Shoulder impingement and pressing exercises...

So I've had it for a couple years now but was still able to lift (obviously due to years of bad form as a teen). Recently it got a little worse. To the point where I can't bench heavy anymore or do heavy shoulder pressing. Some days I can only do really light weight so I've been sticking with cable flys and push ups. Those I can still do.
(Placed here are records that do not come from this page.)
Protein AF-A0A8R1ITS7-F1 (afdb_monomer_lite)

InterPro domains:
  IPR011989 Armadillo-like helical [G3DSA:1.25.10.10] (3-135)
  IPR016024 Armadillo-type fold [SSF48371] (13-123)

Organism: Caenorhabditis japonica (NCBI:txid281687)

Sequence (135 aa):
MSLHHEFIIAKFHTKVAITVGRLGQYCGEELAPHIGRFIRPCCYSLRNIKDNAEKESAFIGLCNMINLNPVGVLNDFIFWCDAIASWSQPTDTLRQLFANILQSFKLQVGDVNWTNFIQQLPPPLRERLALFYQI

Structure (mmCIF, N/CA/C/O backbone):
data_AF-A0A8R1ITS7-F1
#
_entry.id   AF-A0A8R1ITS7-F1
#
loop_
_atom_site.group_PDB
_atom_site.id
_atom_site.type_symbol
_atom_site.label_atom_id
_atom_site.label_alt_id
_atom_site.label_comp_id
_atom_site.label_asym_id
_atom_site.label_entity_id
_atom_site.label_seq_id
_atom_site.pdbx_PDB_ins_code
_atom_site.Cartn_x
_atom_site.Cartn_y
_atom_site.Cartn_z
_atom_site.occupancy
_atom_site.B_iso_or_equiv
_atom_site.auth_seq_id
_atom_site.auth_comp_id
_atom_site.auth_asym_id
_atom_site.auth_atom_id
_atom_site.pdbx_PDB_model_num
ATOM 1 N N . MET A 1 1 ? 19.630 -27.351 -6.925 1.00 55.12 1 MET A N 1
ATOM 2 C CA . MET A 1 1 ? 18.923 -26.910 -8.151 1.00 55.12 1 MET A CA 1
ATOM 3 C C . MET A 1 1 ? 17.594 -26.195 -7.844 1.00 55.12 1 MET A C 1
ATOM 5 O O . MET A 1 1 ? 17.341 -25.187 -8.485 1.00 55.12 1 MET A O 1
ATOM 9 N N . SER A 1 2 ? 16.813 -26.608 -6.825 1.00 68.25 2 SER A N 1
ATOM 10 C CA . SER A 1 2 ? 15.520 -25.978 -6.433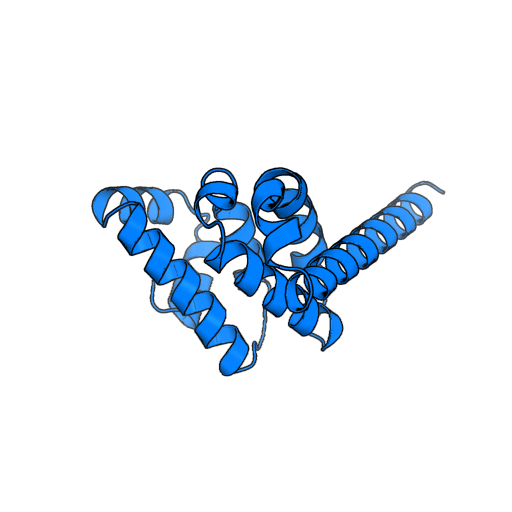 1.00 68.25 2 SER A CA 1
ATOM 11 C C . SER A 1 2 ? 15.596 -24.485 -6.062 1.00 68.25 2 SER A C 1
ATOM 13 O O . SER A 1 2 ? 14.890 -23.666 -6.638 1.00 68.25 2 SER A O 1
ATOM 15 N N . LEU A 1 3 ? 16.528 -24.103 -5.177 1.00 67.81 3 LEU A N 1
ATOM 16 C CA . LEU A 1 3 ? 16.639 -22.727 -4.654 1.00 67.81 3 LEU A CA 1
ATOM 17 C C . LEU A 1 3 ? 16.933 -21.668 -5.731 1.00 67.81 3 LEU A C 1
ATOM 19 O O . LEU A 1 3 ? 16.539 -20.512 -5.606 1.00 67.81 3 LEU A O 1
ATOM 23 N N . HIS A 1 4 ? 17.625 -22.050 -6.808 1.00 73.56 4 HIS A N 1
ATOM 24 C CA . HIS A 1 4 ? 17.936 -21.134 -7.906 1.00 73.56 4 HIS A CA 1
ATOM 25 C C . HIS A 1 4 ? 16.693 -20.812 -8.747 1.00 73.56 4 HIS A C 1
ATOM 27 O O . HIS A 1 4 ? 16.482 -19.661 -9.121 1.00 73.56 4 HIS A O 1
ATOM 33 N N . HIS A 1 5 ? 15.842 -21.811 -8.994 1.00 72.50 5 HIS A N 1
ATOM 34 C CA . HIS A 1 5 ? 14.575 -21.617 -9.697 1.00 72.50 5 HIS A CA 1
ATOM 35 C C . HIS A 1 5 ? 13.607 -20.756 -8.886 1.00 72.50 5 HIS A C 1
ATOM 37 O O . HIS A 1 5 ? 13.038 -19.813 -9.430 1.00 72.50 5 HIS A O 1
ATOM 43 N N . GLU A 1 6 ? 13.476 -21.015 -7.584 1.00 73.62 6 GLU A N 1
ATOM 44 C CA . GLU A 1 6 ? 12.650 -20.199 -6.683 1.00 73.62 6 GLU A CA 1
ATOM 45 C C . GLU A 1 6 ? 13.108 -18.734 -6.665 1.00 73.62 6 GLU A C 1
ATOM 47 O O . GLU A 1 6 ? 12.290 -17.817 -6.749 1.00 73.62 6 GLU A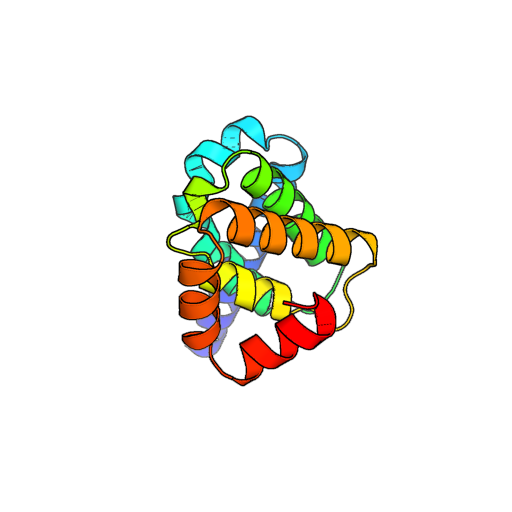 O 1
ATOM 52 N N . PHE A 1 7 ? 14.423 -18.499 -6.657 1.00 75.69 7 PHE A N 1
ATOM 53 C CA . PHE A 1 7 ? 14.991 -17.155 -6.732 1.00 75.69 7 PHE A CA 1
ATOM 54 C C . PHE A 1 7 ? 14.695 -16.448 -8.064 1.00 75.69 7 PHE A C 1
ATOM 56 O O . PHE A 1 7 ? 14.384 -15.253 -8.078 1.00 75.69 7 PHE A O 1
ATOM 63 N N . ILE A 1 8 ? 14.767 -17.165 -9.190 1.00 78.38 8 ILE A N 1
ATOM 64 C CA . ILE A 1 8 ? 14.412 -16.618 -10.509 1.00 78.38 8 ILE A CA 1
ATOM 65 C C . ILE A 1 8 ? 12.922 -16.261 -10.559 1.00 78.38 8 ILE A C 1
ATOM 67 O O . ILE A 1 8 ? 12.573 -15.165 -11.001 1.00 78.38 8 ILE A O 1
ATOM 71 N N . ILE A 1 9 ? 12.052 -17.144 -10.063 1.00 81.19 9 ILE A N 1
ATOM 72 C CA . ILE A 1 9 ? 10.602 -16.916 -10.010 1.00 81.19 9 ILE A CA 1
ATOM 73 C C . ILE A 1 9 ? 10.295 -15.685 -9.145 1.00 81.19 9 ILE A C 1
ATOM 75 O O . ILE A 1 9 ? 9.589 -14.780 -9.590 1.00 81.19 9 ILE A O 1
ATOM 79 N N . ALA A 1 10 ? 10.899 -15.572 -7.960 1.00 79.31 10 ALA A N 1
ATOM 80 C CA . ALA A 1 10 ? 10.717 -14.412 -7.087 1.00 79.31 10 ALA A CA 1
ATOM 81 C C . ALA A 1 10 ? 11.150 -13.092 -7.756 1.00 79.31 10 ALA A C 1
ATOM 83 O O . ALA A 1 10 ? 10.463 -12.069 -7.645 1.00 79.31 10 ALA A O 1
ATOM 84 N N . LYS A 1 11 ? 12.259 -13.110 -8.509 1.00 85.19 11 LYS A N 1
ATOM 85 C CA . LYS A 1 11 ? 12.704 -11.953 -9.302 1.00 85.19 11 LYS A CA 1
ATOM 86 C C . LYS A 1 11 ? 11.734 -11.600 -10.425 1.00 85.19 11 LYS A C 1
ATOM 88 O O . LYS A 1 11 ? 11.484 -10.415 -10.645 1.00 85.19 11 LYS A O 1
ATOM 93 N N . PHE A 1 12 ? 11.180 -12.594 -11.115 1.00 89.31 12 PHE A N 1
ATOM 94 C CA . PHE A 1 12 ? 10.183 -12.365 -12.160 1.00 89.31 12 PHE A CA 1
ATOM 95 C C . PHE A 1 12 ? 8.929 -11.693 -11.588 1.00 89.31 12 PHE A C 1
ATOM 97 O O . PHE A 1 12 ? 8.538 -10.628 -12.062 1.00 89.31 12 PHE A O 1
ATOM 104 N N . HIS A 1 13 ? 8.369 -12.242 -10.508 1.00 90.25 13 HIS A N 1
ATOM 105 C CA . HIS A 1 13 ? 7.190 -11.681 -9.836 1.00 90.25 13 HIS A CA 1
ATOM 106 C C . HIS A 1 13 ? 7.432 -10.238 -9.375 1.00 90.25 13 HIS A C 1
ATOM 108 O O . HIS A 1 13 ? 6.597 -9.360 -9.585 1.00 90.25 13 HIS A O 1
ATOM 114 N N . THR A 1 14 ? 8.623 -9.973 -8.833 1.00 91.25 14 THR A N 1
ATOM 115 C CA . THR A 1 14 ? 9.069 -8.628 -8.454 1.00 91.25 14 THR A CA 1
ATOM 116 C C . THR A 1 14 ? 9.046 -7.660 -9.636 1.00 91.25 14 THR A C 1
ATOM 118 O O . THR A 1 14 ? 8.490 -6.565 -9.532 1.00 91.25 14 THR A O 1
ATOM 121 N N . LYS A 1 15 ? 9.628 -8.044 -10.778 1.00 93.25 15 LYS A N 1
ATOM 122 C CA . LYS A 1 15 ? 9.679 -7.175 -11.961 1.00 93.25 15 LYS A CA 1
ATOM 123 C C . LYS A 1 15 ? 8.299 -6.957 -12.580 1.00 93.25 15 LYS A C 1
ATOM 125 O O . LYS A 1 15 ? 8.005 -5.833 -12.988 1.00 93.25 15 LYS A O 1
ATOM 130 N N . VAL A 1 16 ? 7.434 -7.971 -12.573 1.00 95.44 16 VAL A N 1
ATOM 131 C CA . VAL A 1 16 ? 6.028 -7.823 -12.979 1.00 95.44 16 VAL A CA 1
ATOM 132 C C . VAL A 1 16 ? 5.307 -6.834 -12.061 1.00 95.44 16 VAL A C 1
ATOM 134 O O . VAL A 1 16 ? 4.694 -5.895 -12.558 1.00 95.44 16 VAL A O 1
ATOM 137 N N . ALA A 1 17 ? 5.443 -6.968 -10.739 1.00 96.44 17 ALA A N 1
ATOM 138 C CA . ALA A 1 17 ? 4.797 -6.068 -9.784 1.00 96.44 17 ALA A CA 1
ATOM 139 C C . ALA A 1 17 ? 5.269 -4.610 -9.924 1.00 96.44 17 ALA A C 1
ATOM 141 O O . ALA A 1 17 ? 4.442 -3.699 -9.903 1.00 96.44 17 ALA A O 1
ATOM 142 N N . ILE A 1 18 ? 6.573 -4.383 -10.134 1.00 97.06 18 ILE A N 1
ATOM 143 C CA . ILE A 1 18 ? 7.114 -3.044 -10.425 1.00 97.06 18 ILE A CA 1
ATOM 144 C C . ILE A 1 18 ? 6.495 -2.478 -11.706 1.00 97.06 18 ILE A C 1
ATOM 146 O O . ILE A 1 18 ? 6.094 -1.317 -11.741 1.00 97.06 18 ILE A O 1
ATOM 150 N N . THR A 1 19 ? 6.416 -3.295 -12.758 1.00 96.94 19 THR A N 1
ATOM 151 C CA . THR A 1 19 ? 5.890 -2.872 -14.062 1.00 96.94 19 THR A CA 1
ATOM 152 C C . THR A 1 19 ? 4.410 -2.513 -13.969 1.00 96.94 19 THR A C 1
ATOM 154 O O . THR A 1 19 ? 4.026 -1.439 -14.420 1.00 96.94 19 THR A O 1
ATOM 157 N N . VAL A 1 20 ? 3.595 -3.350 -13.322 1.00 96.69 20 VAL A N 1
ATOM 158 C CA . VAL A 1 20 ? 2.167 -3.077 -13.084 1.00 96.69 20 VAL A CA 1
ATOM 159 C C . VAL A 1 20 ? 1.981 -1.792 -12.277 1.00 96.69 20 VAL A C 1
ATOM 161 O O . VAL A 1 20 ? 1.183 -0.941 -12.662 1.00 96.69 20 VAL A O 1
ATOM 164 N N . GLY A 1 21 ? 2.758 -1.608 -11.205 1.00 96.69 21 GLY A N 1
ATOM 165 C CA . GLY A 1 21 ? 2.728 -0.373 -10.424 1.00 96.69 21 GLY A CA 1
ATOM 166 C C . GLY A 1 21 ? 3.066 0.854 -11.274 1.00 96.69 21 GLY A C 1
ATOM 167 O O . GLY A 1 21 ? 2.350 1.844 -11.227 1.00 96.69 21 GLY A O 1
ATOM 168 N N . ARG A 1 22 ? 4.098 0.780 -12.122 1.00 96.75 22 ARG A N 1
ATOM 169 C CA . ARG A 1 22 ? 4.470 1.880 -13.029 1.00 96.75 22 ARG A CA 1
ATOM 170 C C . ARG A 1 22 ? 3.415 2.171 -14.092 1.00 96.75 22 ARG A C 1
ATOM 172 O O . ARG A 1 22 ? 3.179 3.338 -14.379 1.00 96.75 22 ARG A O 1
ATOM 179 N N . LEU A 1 23 ? 2.762 1.148 -14.645 1.00 96.56 23 LEU A N 1
ATOM 180 C CA . LEU A 1 23 ? 1.652 1.350 -15.580 1.00 96.56 23 LEU A CA 1
ATOM 181 C C . LEU A 1 23 ? 0.505 2.120 -14.917 1.00 96.56 23 LEU A C 1
ATOM 183 O O . LEU A 1 23 ? -0.053 3.013 -15.542 1.00 96.56 23 LEU A O 1
ATOM 187 N N . GLY A 1 24 ? 0.226 1.868 -13.635 1.00 96.94 24 GLY A N 1
ATOM 188 C CA . GLY A 1 24 ? -0.781 2.610 -12.871 1.00 96.94 24 GLY A CA 1
ATOM 189 C C . GLY A 1 24 ? -0.509 4.112 -12.711 1.00 96.94 24 GLY A C 1
ATOM 190 O O . GLY A 1 24 ? -1.420 4.852 -12.352 1.00 96.94 24 GLY A O 1
ATOM 191 N N . GLN A 1 25 ? 0.710 4.594 -12.989 1.00 95.88 25 GLN A N 1
ATOM 192 C CA . GLN A 1 25 ? 0.982 6.037 -13.024 1.00 95.88 25 GLN A CA 1
ATOM 193 C C . GLN A 1 25 ? 0.408 6.723 -14.267 1.00 95.88 25 GLN A C 1
ATOM 195 O O . GLN A 1 25 ? 0.081 7.904 -14.200 1.00 95.88 25 GLN A O 1
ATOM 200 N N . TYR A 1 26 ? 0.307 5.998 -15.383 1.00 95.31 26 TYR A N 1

Went to the doctor and got X-rays, MRI and they injected my shoulder with some cortisol/lidocaine (if I remember correctly) that worked for about a month as far as taking pain away but now it's back and I can get another shot every 3-4 months but that's about it.

Doctor said to just be careful with heavy weights unless I want to go the surgery route in a couple years.

So is that it? Am I just done with all pressing movements? No more benching?!

Anybody have experience with this and tips?
Also yes my shoulders seem to take over in almost every excercise I do. I try hard to not engage them. So I guess they are over worked to the point where they're tapped out but I do try to not use them.


Thanks in advance brothers
 
Take this with a grain of salt. If you're young get the surgery. You'll recover and if you rehab and and then start lifting again. Make sure to continue to work on shoulder mobility. Prehab exercises.

I had surgery on my right shoulder torn rotator when I was 36. Shoulder is stronger now than it ever was. I'm pretty consistent with my stretching and internal external rotations, shoulder dislocations with a band. Band pull aparts.
 
Take this with a grain of salt. If you're young get the surgery. You'll recover and if you rehab and and then start lifting again. Make sure to continue to work on shoulder mobility. Prehab exercises.

I had surgery on my right shoulder torn rotator when I was 36. Shoulder is stronger now than it ever was. I'm pretty consistent with my stretching and internal external rotations, shoulder dislocations with a band. Band pull aparts.

This.
Also try pre-exhausting your rear delts before pressing. Surprisingly if you kill your rear delts prior to pressing, your chest will get fried. (think I got this from Meadows or Thibideau)
Shoulders taking over sometimes relates to grip width, elbow flare and weakness in the chest or tri's.
You can also try DB instead of BB because you aren't locked into a specific bar path.. I know that's what I've had to do in the past.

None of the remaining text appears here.